Materials provided
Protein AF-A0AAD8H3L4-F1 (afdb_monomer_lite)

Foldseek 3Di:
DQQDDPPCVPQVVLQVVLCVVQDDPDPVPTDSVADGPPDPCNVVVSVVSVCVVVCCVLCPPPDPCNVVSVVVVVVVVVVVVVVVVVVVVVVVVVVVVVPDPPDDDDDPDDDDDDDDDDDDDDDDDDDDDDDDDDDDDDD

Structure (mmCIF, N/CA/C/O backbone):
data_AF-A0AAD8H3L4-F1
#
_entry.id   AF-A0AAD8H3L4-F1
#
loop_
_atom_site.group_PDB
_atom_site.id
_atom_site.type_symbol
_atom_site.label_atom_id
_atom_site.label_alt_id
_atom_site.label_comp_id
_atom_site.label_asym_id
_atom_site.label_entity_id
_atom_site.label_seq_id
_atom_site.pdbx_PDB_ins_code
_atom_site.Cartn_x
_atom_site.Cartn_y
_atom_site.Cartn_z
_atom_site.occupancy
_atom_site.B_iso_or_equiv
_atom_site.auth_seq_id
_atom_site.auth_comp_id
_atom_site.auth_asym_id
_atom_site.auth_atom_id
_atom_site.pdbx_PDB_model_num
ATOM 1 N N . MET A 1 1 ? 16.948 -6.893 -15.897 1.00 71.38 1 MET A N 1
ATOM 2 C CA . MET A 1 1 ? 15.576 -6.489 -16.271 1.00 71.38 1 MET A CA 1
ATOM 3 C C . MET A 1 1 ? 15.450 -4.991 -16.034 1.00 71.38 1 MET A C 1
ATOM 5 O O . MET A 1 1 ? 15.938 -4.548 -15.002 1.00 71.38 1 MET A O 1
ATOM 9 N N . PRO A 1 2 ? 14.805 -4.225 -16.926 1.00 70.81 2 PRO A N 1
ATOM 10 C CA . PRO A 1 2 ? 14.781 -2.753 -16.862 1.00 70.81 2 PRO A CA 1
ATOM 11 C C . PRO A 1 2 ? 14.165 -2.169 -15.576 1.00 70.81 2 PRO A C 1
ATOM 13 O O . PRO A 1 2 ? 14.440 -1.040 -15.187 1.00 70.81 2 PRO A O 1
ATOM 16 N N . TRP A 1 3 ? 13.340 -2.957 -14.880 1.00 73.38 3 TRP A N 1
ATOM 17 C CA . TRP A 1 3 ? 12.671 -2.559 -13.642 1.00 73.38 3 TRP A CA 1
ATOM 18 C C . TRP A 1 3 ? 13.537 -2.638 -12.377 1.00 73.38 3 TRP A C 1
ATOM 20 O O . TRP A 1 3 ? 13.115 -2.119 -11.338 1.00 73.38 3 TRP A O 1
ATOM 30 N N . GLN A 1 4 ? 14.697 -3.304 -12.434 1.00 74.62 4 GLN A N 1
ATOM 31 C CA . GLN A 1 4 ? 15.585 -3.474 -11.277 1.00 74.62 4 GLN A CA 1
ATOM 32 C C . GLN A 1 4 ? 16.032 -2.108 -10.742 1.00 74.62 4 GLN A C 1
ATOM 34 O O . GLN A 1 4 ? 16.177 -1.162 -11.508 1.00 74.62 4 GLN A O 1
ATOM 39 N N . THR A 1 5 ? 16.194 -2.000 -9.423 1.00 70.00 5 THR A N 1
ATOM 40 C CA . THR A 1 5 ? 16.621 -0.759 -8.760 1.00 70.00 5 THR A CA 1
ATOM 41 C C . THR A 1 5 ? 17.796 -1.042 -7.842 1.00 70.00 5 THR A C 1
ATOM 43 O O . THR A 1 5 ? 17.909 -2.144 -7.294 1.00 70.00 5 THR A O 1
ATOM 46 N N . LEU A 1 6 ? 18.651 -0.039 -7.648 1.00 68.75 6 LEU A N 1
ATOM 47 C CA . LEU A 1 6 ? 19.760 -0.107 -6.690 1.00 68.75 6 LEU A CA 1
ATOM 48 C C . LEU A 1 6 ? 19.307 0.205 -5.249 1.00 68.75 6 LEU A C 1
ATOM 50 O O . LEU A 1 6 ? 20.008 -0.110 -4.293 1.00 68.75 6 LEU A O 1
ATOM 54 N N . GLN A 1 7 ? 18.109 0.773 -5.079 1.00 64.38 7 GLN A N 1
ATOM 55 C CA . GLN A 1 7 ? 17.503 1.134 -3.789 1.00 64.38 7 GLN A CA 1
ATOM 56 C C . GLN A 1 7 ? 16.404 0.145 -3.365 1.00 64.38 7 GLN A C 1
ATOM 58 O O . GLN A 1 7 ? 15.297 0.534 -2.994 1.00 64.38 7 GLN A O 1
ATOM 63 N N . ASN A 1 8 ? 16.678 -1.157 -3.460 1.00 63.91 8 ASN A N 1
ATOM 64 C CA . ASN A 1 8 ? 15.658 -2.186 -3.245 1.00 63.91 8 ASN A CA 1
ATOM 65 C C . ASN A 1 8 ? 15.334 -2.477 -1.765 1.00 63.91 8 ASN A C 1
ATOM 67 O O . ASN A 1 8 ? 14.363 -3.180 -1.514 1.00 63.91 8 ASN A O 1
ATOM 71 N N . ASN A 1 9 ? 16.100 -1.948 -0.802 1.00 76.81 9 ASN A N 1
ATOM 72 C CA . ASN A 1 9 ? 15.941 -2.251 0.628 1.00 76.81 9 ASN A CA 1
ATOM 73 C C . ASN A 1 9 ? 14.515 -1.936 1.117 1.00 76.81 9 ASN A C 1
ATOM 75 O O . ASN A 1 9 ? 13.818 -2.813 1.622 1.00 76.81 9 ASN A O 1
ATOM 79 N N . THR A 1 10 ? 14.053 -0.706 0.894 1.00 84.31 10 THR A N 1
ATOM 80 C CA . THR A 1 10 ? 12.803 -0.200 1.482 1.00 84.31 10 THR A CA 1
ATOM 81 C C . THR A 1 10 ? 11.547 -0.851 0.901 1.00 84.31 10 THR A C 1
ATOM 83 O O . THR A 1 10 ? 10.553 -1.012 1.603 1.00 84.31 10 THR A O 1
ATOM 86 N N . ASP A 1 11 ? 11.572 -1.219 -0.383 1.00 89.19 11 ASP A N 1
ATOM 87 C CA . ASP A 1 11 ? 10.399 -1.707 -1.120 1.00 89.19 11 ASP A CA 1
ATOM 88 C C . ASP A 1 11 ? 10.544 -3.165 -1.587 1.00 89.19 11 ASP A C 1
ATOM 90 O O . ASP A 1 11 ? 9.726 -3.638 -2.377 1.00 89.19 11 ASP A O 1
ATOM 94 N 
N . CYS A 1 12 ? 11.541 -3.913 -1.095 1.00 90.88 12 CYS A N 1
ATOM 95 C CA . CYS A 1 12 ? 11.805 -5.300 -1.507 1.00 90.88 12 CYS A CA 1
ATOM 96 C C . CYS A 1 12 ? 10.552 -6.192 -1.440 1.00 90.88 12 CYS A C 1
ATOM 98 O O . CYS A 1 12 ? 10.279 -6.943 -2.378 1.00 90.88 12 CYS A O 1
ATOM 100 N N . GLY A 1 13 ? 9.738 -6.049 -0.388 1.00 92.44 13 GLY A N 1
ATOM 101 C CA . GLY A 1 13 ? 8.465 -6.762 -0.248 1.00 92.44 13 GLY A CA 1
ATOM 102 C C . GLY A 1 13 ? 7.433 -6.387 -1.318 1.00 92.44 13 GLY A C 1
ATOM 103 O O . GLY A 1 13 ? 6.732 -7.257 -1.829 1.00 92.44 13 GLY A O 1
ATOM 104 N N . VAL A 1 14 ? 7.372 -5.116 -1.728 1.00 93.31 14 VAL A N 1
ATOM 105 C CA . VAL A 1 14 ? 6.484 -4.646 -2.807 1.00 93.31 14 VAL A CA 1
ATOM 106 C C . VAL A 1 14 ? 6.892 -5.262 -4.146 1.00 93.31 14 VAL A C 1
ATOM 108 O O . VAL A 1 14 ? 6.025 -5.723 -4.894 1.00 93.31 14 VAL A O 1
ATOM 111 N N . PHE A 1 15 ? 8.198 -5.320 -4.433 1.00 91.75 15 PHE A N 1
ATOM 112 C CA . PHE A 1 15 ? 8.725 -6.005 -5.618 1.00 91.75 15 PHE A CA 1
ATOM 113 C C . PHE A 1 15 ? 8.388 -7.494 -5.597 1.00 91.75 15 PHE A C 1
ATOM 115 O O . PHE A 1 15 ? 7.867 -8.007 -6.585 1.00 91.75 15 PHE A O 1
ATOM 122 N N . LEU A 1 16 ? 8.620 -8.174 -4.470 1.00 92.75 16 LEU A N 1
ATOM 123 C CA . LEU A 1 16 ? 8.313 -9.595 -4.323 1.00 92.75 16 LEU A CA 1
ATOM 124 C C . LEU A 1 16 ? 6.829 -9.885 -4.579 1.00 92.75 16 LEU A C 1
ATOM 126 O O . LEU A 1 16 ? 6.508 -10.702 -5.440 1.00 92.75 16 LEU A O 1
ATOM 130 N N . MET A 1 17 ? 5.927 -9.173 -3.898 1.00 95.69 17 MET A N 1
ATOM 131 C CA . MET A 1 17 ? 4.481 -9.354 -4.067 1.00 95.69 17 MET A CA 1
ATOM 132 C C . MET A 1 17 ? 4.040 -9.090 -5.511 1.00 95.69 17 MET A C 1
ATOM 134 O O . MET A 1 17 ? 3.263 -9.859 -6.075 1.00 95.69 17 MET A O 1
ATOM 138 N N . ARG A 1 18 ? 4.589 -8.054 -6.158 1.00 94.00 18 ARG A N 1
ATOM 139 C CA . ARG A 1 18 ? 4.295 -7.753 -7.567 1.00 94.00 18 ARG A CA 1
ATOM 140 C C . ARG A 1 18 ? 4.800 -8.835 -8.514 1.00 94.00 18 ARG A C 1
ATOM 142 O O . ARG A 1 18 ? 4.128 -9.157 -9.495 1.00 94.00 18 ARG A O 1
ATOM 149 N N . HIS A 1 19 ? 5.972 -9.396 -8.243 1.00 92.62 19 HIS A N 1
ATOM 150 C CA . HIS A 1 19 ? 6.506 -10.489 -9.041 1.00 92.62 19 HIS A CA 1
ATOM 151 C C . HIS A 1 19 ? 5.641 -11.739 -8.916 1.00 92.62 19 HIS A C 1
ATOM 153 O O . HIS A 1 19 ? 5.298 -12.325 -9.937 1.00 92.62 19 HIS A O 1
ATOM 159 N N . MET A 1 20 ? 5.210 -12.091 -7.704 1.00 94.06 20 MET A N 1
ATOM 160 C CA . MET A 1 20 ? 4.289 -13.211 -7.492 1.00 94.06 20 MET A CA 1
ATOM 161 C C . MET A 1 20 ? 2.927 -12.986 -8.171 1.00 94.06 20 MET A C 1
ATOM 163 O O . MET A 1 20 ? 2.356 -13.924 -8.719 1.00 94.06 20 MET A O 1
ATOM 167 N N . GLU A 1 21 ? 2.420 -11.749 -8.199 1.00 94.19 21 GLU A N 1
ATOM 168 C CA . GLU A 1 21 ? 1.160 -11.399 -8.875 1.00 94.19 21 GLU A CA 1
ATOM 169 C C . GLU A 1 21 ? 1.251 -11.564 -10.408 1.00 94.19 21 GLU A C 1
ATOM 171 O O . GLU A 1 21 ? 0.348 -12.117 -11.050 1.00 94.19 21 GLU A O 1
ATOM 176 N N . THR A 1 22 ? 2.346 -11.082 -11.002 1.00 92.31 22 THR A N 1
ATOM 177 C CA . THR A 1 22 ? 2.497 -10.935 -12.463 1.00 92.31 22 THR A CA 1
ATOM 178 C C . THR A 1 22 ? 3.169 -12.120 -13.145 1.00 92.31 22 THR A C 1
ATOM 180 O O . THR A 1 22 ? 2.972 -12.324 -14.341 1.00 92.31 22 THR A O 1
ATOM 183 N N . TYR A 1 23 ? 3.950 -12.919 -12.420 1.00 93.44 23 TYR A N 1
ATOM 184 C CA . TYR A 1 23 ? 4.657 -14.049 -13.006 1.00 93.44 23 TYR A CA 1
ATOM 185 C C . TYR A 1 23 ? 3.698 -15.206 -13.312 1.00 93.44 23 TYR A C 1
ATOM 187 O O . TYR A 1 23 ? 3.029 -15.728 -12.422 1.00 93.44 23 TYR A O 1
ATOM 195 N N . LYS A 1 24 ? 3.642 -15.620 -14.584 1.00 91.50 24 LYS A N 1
...
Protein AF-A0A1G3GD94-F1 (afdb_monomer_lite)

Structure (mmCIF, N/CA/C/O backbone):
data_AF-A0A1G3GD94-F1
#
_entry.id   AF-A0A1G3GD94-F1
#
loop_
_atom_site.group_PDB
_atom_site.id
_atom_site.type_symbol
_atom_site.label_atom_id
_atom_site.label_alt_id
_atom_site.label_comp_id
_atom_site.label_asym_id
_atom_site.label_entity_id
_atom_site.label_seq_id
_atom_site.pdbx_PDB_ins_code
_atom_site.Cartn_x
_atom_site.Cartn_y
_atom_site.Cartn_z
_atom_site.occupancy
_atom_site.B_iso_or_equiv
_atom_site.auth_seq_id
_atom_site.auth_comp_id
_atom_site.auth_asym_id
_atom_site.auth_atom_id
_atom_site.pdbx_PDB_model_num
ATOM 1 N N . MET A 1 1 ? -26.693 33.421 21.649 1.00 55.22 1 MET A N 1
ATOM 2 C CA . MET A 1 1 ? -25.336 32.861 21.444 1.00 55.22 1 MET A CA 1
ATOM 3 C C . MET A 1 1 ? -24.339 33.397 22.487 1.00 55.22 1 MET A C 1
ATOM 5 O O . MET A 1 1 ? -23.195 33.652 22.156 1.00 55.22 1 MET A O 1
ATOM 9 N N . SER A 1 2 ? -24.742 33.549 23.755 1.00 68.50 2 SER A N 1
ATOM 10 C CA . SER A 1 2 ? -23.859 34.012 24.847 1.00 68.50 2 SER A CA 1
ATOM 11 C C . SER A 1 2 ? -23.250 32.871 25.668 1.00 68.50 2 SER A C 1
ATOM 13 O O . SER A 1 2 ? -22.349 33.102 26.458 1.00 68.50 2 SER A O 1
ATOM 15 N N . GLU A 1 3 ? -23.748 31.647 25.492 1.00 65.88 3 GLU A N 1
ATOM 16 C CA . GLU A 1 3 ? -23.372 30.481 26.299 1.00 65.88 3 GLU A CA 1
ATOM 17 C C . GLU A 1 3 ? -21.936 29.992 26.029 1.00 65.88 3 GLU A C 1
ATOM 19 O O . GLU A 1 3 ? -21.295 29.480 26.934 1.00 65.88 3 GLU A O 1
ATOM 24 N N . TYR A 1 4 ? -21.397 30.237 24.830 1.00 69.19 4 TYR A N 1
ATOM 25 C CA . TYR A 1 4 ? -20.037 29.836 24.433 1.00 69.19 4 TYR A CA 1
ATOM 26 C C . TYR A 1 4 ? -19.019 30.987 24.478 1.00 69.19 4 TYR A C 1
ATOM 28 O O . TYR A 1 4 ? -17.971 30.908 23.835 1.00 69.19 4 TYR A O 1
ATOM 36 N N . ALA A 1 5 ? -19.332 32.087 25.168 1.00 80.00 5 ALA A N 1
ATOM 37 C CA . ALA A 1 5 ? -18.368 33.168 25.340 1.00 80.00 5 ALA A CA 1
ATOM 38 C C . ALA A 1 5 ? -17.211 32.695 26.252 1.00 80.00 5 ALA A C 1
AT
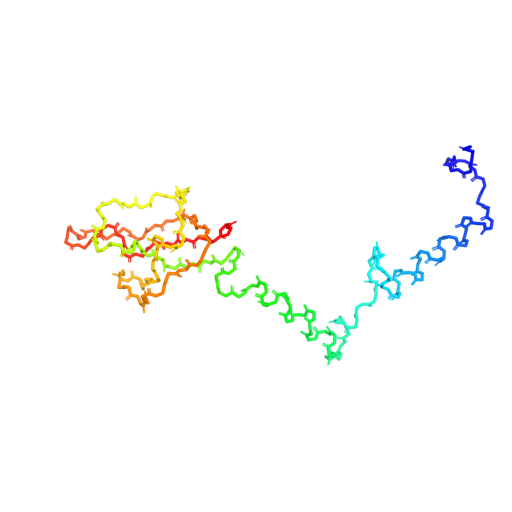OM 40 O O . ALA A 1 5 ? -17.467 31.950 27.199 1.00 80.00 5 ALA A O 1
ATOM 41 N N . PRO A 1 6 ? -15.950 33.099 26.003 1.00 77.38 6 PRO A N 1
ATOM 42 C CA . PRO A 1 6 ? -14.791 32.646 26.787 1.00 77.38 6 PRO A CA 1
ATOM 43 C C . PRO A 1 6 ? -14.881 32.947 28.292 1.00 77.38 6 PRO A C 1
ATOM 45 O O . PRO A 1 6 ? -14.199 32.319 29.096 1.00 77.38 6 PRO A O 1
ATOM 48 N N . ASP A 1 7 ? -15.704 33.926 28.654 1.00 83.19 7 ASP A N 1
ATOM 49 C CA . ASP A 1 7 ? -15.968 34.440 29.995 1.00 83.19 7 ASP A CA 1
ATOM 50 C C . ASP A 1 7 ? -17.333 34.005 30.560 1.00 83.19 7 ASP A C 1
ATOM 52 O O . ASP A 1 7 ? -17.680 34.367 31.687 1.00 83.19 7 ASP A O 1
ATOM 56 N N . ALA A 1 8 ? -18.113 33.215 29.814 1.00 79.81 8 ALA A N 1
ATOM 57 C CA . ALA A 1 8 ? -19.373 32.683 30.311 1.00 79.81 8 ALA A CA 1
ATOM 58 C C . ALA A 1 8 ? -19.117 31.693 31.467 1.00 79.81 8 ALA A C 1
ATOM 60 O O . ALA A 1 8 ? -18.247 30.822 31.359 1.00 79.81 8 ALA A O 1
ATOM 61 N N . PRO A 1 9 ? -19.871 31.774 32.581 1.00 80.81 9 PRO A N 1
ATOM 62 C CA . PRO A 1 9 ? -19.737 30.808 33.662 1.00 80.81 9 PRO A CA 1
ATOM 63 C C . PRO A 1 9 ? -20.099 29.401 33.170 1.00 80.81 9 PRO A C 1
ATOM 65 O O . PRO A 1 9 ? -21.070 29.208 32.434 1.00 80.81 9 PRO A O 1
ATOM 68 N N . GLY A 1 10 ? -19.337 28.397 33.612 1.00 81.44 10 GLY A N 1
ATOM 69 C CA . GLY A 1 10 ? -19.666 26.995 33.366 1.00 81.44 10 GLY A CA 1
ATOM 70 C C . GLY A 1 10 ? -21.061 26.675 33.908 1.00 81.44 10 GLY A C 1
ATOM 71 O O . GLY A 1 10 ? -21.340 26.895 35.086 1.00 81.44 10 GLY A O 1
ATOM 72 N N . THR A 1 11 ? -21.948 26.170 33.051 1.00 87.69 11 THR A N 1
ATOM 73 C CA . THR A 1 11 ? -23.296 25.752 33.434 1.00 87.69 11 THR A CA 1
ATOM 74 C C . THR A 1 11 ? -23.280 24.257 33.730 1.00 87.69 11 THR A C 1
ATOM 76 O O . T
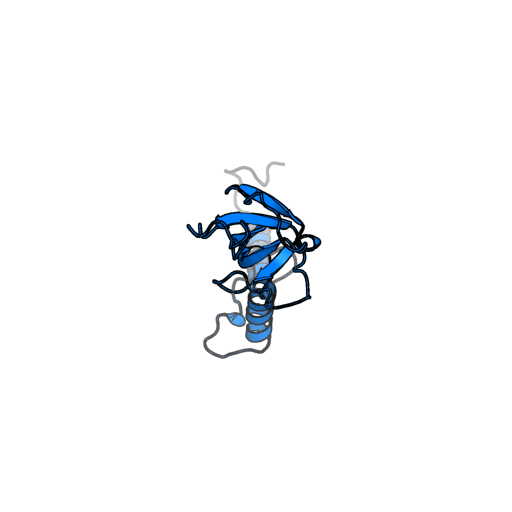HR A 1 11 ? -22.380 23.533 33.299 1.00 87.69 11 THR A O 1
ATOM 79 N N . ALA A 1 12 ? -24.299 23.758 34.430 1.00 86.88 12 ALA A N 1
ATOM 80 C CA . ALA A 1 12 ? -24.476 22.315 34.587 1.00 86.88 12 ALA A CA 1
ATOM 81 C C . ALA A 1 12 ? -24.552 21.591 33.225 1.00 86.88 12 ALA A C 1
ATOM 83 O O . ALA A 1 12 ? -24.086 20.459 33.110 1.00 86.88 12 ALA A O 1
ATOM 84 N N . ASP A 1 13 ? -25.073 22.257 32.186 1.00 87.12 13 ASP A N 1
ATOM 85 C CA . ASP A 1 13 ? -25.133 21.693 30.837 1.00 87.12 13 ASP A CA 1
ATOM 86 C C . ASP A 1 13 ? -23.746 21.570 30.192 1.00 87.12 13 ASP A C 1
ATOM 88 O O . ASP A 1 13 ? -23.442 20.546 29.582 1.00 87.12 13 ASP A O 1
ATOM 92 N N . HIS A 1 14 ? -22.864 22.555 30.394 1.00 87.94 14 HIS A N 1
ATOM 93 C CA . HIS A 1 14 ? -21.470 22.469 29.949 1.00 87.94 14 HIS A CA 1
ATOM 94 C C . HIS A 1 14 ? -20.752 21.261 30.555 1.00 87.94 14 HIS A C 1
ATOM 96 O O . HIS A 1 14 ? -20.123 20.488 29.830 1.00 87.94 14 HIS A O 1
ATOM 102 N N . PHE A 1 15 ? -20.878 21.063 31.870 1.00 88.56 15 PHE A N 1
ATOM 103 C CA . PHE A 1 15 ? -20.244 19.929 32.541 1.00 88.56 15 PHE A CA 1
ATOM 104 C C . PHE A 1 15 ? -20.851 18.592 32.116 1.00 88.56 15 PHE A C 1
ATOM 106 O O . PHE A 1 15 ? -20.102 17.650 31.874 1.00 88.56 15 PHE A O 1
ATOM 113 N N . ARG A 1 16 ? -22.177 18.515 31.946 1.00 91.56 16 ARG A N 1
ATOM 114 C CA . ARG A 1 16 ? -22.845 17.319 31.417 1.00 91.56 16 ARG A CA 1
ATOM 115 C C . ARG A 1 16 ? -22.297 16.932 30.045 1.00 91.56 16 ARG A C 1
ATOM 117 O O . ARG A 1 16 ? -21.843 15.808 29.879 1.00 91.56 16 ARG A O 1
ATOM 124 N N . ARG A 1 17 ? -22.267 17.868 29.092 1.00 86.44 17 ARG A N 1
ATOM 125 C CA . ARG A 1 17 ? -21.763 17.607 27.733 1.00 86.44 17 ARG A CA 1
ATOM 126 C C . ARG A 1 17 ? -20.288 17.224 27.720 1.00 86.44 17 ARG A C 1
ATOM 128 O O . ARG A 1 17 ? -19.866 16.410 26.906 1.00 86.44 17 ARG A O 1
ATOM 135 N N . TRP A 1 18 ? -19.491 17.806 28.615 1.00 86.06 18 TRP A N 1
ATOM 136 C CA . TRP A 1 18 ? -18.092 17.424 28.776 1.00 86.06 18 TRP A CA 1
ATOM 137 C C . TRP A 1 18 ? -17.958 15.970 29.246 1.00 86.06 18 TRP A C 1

Task brief
The range runs from the line with "ATOM 56 N N" up to and including the line with "ATOM 65 O O" in the listing above; please write out exactly those lines and nothing more.

Answer box
ATOM 56 N N . ALA A 1 8 ? -18.113 33.215 29.814 1.00 79.81 8 ALA A N 1
ATOM 57 C CA . ALA A 1 8 ? -19.373 32.683 30.311 1.00 79.81 8 ALA A CA 1
ATOM 58 C C . ALA A 1 8 ? -19.117 31.693 31.467 1.00 79.81 8 ALA A C 1
ATOM 60 O O . ALA A 1 8 ? -18.247 30.822 31.359 1.00 79.81 8 ALA A O 1
ATOM 61 N N . PRO A 1 9 ? -19.871 31.774 32.581 1.00 80.81 9 PRO A N 1
ATOM 62 C CA . PRO A 1 9 ? -19.737 30.808 33.662 1.00 80.81 9 PRO A CA 1
ATOM 63 C C . PRO A 1 9 ? -20.099 29.401 33.170 1.00 80.81 9 PRO A C 1
ATOM 65 O O . PRO A 1 9 ? -21.070 29.208 32.434 1.00 80.81 9 PRO A O 1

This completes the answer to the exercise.